» **Directions**
Take the line containing "ATOM 96 C CA" and all lines after it to the end of the records, and output them exactly.

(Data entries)

* * *

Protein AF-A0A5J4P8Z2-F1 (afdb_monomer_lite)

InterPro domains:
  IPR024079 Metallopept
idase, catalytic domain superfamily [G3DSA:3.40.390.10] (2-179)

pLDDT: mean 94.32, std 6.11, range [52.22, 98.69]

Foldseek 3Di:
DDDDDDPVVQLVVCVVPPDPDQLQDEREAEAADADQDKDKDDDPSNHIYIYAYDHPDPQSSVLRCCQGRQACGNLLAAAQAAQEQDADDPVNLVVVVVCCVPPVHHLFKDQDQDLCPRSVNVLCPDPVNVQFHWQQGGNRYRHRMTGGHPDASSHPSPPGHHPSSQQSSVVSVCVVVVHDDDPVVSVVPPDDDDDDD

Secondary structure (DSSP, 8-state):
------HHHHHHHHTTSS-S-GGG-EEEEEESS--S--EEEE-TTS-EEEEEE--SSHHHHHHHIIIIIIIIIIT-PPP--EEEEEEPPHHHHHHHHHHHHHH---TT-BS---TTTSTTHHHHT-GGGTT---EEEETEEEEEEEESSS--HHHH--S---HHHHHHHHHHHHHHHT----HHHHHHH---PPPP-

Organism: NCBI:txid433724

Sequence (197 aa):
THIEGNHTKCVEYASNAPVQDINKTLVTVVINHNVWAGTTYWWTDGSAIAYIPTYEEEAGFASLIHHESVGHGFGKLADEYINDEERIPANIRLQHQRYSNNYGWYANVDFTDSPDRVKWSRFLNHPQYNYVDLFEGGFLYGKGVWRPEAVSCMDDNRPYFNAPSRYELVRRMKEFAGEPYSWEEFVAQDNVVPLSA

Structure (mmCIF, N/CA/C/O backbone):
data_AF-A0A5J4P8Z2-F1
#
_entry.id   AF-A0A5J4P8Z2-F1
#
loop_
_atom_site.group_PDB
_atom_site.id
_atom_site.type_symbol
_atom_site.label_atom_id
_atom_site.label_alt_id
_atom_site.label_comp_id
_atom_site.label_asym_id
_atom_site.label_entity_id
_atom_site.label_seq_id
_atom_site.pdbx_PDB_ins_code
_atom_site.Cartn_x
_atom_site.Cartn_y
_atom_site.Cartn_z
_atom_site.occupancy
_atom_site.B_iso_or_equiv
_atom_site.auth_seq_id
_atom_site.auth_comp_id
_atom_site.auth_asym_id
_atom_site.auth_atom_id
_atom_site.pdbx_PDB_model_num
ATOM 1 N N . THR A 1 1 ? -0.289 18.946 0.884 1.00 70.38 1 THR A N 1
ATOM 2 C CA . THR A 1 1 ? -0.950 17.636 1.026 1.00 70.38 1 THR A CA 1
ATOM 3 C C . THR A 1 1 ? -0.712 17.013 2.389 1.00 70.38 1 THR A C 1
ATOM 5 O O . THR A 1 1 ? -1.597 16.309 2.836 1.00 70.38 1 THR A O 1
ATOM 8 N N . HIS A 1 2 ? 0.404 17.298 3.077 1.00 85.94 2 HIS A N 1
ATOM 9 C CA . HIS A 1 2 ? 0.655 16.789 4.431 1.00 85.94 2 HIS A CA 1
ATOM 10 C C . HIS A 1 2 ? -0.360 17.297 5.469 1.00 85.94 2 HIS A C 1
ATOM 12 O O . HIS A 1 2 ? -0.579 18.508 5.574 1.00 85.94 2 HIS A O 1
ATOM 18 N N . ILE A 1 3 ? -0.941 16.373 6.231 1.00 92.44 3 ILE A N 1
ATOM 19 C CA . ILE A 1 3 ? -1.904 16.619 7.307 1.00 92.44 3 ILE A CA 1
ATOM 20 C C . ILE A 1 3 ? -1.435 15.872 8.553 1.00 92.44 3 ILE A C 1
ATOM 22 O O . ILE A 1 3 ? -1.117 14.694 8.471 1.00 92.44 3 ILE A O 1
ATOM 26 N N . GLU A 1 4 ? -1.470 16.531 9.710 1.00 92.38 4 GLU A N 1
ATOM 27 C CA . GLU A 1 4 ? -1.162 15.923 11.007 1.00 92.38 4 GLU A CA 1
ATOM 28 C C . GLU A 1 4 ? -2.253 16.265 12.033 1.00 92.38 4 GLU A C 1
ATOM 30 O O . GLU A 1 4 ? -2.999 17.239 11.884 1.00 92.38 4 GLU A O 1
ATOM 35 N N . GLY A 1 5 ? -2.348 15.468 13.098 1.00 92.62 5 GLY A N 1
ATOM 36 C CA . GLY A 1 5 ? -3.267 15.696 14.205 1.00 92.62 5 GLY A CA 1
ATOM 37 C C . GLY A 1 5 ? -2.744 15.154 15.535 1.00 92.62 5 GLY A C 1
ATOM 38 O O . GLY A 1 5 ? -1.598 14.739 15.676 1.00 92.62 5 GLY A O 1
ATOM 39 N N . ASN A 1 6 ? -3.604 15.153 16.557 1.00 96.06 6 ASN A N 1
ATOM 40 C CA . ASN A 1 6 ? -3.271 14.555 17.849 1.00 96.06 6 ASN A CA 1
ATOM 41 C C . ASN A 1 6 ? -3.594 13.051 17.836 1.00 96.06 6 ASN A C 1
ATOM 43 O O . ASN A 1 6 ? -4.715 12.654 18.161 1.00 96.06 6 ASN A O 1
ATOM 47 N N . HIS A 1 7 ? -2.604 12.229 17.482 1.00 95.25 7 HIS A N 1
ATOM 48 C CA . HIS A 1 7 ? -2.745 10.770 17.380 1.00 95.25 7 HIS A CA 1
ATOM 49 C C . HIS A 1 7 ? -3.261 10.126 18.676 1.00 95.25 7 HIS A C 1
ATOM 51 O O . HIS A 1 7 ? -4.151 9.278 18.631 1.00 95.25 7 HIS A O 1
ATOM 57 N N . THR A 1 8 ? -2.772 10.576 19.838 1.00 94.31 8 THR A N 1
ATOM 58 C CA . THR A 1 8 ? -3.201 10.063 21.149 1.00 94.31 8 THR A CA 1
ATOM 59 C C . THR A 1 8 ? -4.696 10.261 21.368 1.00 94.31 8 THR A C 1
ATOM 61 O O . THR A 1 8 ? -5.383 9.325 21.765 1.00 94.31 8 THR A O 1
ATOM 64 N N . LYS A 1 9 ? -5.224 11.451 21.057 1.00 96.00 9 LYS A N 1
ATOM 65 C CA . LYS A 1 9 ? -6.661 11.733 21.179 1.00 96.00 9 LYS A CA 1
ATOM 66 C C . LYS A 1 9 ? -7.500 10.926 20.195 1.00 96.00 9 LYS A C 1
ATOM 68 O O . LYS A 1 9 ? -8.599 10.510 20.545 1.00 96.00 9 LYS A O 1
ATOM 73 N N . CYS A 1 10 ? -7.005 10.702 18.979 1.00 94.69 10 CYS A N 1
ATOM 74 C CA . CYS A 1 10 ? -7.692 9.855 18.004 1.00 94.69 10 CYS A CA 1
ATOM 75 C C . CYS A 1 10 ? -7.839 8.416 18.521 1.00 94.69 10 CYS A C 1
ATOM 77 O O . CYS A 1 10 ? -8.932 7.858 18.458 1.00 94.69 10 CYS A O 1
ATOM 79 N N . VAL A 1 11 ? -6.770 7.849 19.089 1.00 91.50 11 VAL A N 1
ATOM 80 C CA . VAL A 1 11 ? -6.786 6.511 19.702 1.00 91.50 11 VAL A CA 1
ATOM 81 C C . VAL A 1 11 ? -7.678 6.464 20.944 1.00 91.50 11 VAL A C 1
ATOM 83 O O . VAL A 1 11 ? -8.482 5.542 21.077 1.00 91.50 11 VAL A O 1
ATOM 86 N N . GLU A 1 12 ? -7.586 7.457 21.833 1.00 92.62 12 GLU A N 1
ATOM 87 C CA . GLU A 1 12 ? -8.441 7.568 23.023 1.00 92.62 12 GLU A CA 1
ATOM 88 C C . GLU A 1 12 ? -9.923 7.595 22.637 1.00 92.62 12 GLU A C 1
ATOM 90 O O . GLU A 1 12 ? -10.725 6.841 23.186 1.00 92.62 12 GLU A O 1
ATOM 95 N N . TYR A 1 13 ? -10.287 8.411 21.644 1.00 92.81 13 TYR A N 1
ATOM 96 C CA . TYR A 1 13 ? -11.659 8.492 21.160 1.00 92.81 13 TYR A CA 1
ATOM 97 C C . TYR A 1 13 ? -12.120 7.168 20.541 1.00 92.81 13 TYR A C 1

* * *

» **Response area**
ATOM 96 C CA . TYR A 1 13 ? -11.659 8.492 21.160 1.00 92.81 13 TYR A CA 1
ATOM 97 C C . TYR A 1 13 ? -12.120 7.168 20.541 1.00 92.81 13 TYR A C 1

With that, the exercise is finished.